Task brief: From the first line onward, reproduce the records exactly; the final line to include is the one holding "ATOM 6 N N .".

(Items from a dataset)
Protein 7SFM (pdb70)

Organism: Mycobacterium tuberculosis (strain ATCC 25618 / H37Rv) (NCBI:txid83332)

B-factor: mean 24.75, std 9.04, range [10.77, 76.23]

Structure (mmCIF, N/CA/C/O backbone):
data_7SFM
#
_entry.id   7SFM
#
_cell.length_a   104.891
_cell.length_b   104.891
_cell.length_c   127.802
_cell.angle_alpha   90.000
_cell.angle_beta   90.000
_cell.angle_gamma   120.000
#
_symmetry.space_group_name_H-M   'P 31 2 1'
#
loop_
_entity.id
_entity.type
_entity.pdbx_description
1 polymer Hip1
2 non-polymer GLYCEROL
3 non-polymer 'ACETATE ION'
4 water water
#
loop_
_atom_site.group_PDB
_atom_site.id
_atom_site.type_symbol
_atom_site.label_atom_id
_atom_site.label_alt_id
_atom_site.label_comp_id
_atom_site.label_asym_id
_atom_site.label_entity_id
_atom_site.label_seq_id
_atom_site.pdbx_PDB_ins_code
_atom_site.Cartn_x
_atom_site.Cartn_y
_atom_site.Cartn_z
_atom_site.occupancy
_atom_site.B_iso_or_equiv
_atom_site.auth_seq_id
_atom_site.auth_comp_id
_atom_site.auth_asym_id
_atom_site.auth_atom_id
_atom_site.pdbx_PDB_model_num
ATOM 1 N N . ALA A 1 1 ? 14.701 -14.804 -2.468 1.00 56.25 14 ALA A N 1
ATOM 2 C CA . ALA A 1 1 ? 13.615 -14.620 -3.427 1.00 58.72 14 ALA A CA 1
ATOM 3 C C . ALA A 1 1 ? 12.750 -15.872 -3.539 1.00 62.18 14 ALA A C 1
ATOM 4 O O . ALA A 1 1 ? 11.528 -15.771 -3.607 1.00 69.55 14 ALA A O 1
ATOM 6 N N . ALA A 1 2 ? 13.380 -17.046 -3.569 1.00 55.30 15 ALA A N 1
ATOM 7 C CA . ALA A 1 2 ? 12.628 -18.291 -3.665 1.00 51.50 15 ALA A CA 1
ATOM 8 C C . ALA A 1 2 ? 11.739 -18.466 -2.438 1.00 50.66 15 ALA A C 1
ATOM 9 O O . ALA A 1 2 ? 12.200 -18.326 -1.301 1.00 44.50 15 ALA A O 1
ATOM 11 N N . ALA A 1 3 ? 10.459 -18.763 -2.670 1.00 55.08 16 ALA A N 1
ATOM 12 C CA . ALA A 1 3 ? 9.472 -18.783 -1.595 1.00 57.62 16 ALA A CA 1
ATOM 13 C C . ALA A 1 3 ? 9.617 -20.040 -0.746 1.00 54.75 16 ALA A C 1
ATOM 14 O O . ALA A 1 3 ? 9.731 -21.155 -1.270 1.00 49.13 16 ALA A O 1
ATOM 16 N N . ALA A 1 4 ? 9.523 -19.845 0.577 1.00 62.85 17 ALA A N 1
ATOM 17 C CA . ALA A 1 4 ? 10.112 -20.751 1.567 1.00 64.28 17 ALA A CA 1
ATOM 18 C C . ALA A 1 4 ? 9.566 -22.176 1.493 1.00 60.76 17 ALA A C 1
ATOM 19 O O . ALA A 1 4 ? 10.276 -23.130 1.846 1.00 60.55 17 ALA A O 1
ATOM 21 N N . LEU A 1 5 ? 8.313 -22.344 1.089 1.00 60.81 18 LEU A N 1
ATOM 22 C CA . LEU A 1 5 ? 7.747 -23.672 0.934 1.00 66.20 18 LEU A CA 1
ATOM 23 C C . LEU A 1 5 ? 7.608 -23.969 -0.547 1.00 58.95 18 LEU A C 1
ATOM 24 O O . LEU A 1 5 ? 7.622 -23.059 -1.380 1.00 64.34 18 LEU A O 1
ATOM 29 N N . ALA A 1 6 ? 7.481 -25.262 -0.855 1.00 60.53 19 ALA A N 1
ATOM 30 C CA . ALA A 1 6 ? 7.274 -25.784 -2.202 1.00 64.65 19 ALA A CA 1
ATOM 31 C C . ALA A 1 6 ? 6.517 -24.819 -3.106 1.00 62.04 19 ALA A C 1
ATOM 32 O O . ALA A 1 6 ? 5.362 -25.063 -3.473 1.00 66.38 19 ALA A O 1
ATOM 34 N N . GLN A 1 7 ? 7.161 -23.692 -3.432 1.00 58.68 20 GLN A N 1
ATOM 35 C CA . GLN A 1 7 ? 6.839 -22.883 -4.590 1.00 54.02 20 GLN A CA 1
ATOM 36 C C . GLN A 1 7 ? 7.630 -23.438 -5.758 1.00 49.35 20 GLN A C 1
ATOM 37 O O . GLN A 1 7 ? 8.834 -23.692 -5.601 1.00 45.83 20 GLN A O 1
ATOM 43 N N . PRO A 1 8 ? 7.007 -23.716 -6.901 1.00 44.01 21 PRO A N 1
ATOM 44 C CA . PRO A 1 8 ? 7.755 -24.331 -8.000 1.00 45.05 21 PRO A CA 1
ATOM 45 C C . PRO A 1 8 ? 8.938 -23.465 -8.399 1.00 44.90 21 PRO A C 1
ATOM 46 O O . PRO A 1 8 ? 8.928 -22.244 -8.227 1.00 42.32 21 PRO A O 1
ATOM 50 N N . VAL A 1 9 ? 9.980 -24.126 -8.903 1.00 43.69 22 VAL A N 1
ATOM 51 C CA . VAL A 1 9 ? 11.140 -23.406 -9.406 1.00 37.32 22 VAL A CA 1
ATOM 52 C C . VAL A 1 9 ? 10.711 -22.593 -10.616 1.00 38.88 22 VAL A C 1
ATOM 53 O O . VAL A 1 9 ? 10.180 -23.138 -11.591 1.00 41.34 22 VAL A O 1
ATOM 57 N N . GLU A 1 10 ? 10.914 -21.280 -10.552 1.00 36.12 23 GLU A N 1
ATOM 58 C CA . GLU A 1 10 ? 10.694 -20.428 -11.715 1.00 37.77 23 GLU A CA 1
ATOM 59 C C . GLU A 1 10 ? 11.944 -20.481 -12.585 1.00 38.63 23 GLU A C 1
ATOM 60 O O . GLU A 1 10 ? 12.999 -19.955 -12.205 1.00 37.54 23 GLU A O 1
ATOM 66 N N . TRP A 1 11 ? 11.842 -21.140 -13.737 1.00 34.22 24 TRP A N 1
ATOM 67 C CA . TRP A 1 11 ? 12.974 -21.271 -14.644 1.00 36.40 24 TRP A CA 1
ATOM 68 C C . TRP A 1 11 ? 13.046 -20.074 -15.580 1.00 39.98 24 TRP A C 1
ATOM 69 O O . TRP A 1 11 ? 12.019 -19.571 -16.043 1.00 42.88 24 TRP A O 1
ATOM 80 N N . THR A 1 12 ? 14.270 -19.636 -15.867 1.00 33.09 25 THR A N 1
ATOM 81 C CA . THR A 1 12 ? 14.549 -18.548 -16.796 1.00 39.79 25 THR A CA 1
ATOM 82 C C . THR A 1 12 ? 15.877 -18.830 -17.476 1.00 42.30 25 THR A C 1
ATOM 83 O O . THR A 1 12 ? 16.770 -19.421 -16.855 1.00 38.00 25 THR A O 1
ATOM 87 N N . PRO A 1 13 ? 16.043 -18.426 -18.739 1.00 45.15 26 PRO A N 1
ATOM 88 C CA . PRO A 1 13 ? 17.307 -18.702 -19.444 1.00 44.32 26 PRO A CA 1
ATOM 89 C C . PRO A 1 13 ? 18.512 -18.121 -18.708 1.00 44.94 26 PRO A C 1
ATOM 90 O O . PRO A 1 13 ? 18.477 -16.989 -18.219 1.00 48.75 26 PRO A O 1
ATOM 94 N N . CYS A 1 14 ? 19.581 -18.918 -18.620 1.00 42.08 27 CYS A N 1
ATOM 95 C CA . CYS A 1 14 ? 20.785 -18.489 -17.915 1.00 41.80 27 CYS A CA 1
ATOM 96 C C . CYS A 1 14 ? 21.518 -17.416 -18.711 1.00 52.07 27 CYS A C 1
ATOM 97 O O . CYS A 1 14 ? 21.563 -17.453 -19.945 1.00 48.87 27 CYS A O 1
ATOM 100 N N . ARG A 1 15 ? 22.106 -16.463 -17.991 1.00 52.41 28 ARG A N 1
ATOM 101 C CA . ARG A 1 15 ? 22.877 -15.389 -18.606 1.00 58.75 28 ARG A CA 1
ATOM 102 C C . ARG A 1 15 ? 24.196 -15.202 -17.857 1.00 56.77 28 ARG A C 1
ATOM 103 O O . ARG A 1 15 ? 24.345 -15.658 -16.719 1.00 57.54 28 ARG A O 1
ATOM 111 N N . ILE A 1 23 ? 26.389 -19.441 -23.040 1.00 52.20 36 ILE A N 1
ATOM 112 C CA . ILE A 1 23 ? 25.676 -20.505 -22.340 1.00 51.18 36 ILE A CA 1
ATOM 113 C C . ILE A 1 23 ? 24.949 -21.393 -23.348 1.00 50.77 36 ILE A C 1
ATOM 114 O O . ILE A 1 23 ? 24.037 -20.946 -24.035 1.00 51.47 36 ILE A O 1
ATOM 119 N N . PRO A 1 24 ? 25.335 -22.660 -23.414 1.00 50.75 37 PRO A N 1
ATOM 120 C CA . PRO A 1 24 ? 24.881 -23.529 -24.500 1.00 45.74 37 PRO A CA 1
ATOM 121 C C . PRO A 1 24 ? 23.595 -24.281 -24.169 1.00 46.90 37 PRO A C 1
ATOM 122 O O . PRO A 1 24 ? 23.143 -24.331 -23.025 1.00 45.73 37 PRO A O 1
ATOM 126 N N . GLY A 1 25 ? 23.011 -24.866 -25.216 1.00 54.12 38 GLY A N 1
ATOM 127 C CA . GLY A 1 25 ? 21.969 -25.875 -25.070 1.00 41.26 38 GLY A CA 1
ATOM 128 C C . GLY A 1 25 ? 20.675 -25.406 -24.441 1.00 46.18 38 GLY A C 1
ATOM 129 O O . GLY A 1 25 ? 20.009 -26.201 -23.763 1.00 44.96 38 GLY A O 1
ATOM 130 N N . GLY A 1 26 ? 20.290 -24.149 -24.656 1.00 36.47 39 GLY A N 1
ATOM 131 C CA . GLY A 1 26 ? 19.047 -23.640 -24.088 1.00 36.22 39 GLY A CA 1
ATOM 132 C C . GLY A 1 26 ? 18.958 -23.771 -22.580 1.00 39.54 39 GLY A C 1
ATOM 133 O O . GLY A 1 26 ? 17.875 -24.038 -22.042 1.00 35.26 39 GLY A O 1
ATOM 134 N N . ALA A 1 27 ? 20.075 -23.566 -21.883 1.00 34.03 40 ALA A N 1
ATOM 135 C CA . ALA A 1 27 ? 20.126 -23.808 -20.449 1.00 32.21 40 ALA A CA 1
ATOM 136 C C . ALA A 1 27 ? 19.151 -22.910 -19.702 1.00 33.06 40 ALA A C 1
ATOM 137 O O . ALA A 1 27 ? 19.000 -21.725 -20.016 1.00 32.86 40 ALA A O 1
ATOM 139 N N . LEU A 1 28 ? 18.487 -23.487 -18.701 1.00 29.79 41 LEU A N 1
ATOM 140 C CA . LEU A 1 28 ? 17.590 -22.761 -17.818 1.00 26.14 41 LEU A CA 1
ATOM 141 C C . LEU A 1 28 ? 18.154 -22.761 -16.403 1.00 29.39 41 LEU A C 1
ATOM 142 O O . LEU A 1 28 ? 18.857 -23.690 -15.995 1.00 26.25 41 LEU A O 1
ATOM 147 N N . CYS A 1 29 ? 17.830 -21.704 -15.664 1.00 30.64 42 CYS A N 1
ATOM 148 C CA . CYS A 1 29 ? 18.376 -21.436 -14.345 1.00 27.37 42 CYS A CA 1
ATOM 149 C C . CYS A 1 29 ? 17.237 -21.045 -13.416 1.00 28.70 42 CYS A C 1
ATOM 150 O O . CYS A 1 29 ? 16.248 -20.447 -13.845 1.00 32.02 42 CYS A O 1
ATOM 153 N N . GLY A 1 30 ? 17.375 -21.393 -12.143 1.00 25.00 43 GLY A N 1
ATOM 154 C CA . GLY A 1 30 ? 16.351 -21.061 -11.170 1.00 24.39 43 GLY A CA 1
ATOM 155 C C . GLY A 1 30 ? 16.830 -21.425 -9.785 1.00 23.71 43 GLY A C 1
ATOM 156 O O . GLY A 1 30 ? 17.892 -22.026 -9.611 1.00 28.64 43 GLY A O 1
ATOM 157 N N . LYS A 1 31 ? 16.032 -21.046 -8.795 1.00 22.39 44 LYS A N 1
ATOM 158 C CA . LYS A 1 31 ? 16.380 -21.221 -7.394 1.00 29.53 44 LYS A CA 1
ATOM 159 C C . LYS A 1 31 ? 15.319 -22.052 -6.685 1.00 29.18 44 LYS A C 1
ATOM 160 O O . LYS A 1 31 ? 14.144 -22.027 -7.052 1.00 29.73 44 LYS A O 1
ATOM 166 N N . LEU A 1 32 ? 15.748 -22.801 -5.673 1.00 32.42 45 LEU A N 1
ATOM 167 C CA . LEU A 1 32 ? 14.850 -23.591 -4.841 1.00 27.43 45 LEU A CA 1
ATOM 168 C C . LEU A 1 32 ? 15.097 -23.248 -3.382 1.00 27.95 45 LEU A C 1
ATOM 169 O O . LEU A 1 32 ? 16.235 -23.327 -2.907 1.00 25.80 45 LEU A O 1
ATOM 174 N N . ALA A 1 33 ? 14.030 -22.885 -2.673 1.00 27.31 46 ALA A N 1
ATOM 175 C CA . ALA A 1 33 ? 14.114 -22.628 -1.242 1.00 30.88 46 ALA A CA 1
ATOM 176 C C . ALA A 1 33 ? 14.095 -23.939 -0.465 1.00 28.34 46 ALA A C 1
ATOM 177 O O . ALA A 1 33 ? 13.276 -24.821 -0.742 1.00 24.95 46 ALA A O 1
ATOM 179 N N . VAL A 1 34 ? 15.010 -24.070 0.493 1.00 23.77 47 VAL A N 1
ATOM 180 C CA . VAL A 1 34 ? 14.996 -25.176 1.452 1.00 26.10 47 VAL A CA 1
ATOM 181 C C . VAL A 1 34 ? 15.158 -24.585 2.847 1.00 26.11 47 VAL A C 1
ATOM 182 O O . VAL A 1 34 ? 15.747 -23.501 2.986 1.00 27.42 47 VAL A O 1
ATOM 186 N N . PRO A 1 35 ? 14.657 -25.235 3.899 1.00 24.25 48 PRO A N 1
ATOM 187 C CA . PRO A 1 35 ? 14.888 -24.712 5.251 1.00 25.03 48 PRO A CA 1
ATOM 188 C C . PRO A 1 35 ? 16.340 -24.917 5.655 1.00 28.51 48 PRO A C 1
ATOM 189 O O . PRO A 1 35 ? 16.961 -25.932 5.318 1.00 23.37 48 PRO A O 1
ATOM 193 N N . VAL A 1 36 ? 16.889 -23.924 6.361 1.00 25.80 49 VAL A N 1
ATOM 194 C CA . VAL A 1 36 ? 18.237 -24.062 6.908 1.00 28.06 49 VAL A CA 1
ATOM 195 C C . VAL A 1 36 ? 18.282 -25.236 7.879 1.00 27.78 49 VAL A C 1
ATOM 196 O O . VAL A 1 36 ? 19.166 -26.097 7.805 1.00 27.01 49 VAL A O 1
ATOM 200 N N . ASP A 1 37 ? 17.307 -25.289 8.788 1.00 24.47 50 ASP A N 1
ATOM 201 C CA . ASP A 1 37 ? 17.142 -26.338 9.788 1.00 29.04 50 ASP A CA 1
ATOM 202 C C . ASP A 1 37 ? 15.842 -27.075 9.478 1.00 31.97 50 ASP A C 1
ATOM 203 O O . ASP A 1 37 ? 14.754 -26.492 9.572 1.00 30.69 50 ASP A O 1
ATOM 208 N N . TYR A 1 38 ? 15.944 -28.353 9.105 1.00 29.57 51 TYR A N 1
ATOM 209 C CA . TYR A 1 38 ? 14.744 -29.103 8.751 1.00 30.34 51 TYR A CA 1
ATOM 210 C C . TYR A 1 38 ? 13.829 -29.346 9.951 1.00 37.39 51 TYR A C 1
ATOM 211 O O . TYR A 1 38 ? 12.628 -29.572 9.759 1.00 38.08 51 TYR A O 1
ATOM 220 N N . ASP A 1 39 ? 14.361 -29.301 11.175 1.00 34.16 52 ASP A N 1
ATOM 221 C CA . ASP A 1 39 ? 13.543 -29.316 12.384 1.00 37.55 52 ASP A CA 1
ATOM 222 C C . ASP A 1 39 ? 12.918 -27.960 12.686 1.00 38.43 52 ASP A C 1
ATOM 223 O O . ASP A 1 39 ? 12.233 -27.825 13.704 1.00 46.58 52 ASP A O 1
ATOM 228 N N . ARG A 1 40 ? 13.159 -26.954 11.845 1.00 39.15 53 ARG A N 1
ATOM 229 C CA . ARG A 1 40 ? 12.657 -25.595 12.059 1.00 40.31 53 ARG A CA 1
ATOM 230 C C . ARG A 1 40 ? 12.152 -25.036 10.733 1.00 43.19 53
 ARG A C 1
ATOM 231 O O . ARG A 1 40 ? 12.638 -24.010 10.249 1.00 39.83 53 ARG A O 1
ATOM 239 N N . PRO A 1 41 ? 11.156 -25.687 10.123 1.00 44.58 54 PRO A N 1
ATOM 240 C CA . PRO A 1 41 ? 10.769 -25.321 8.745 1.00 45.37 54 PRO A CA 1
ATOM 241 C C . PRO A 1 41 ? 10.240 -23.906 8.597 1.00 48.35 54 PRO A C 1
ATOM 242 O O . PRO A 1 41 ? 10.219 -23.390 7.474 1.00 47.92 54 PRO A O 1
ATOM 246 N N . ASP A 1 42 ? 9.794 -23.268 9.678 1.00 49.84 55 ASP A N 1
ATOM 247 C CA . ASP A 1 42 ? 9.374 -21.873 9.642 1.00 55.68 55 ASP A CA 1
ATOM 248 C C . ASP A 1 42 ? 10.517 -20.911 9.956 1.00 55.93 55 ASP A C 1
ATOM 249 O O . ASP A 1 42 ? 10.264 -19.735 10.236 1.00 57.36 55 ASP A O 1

Reply:
Protein 7SFM (pdb70)

Organism: Mycobacterium tuberculosis (strain ATCC 25618 / H37Rv) (NCBI:txid83332)

B-factor: mean 24.75, std 9.04, range [10.77, 76.23]

Structure (mmCIF, N/CA/C/O backbone):
data_7SFM
#
_entry.id   7SFM
#
_cell.length_a   104.891
_cell.length_b   104.891
_cell.length_c   127.802
_cell.angle_alpha   90.000
_cell.angle_beta   90.000
_cell.angle_gamma   120.000
#
_symmetry.space_group_name_H-M   'P 31 2 1'
#
loop_
_entity.id
_entity.type
_entity.pdbx_description
1 polymer Hip1
2 non-polymer GLYCEROL
3 non-polymer 'ACETATE ION'
4 water water
#
loop_
_atom_site.group_PDB
_atom_site.id
_atom_site.type_symbol
_atom_site.label_atom_id
_atom_site.label_alt_id
_atom_site.label_comp_id
_atom_site.label_asym_id
_atom_site.label_entity_id
_atom_site.label_seq_id
_atom_site.pdbx_PDB_ins_code
_atom_site.Cartn_x
_atom_site.Cartn_y
_atom_site.Cartn_z
_atom_site.occupancy
_atom_site.B_iso_or_equiv
_atom_site.auth_seq_id
_atom_site.auth_comp_id
_atom_site.auth_asym_id
_atom_site.auth_atom_id
_atom_site.pdbx_PDB_model_num
ATOM 1 N N . ALA A 1 1 ? 14.701 -14.804 -2.468 1.00 56.25 14 ALA A N 1
ATOM 2 C CA . ALA A 1 1 ? 13.615 -14.620 -3.427 1.00 58.72 14 ALA A CA 1
ATOM 3 C C . ALA A 1 1 ? 12.750 -15.872 -3.539 1.00 62.18 14 ALA A C 1
ATOM 4 O O . ALA A 1 1 ? 11.528 -15.771 -3.607 1.00 69.55 14 ALA A O 1
ATOM 6 N N . ALA A 1 2 ? 13.380 -17.046 -3.569 1.00 55.30 15 ALA A N 1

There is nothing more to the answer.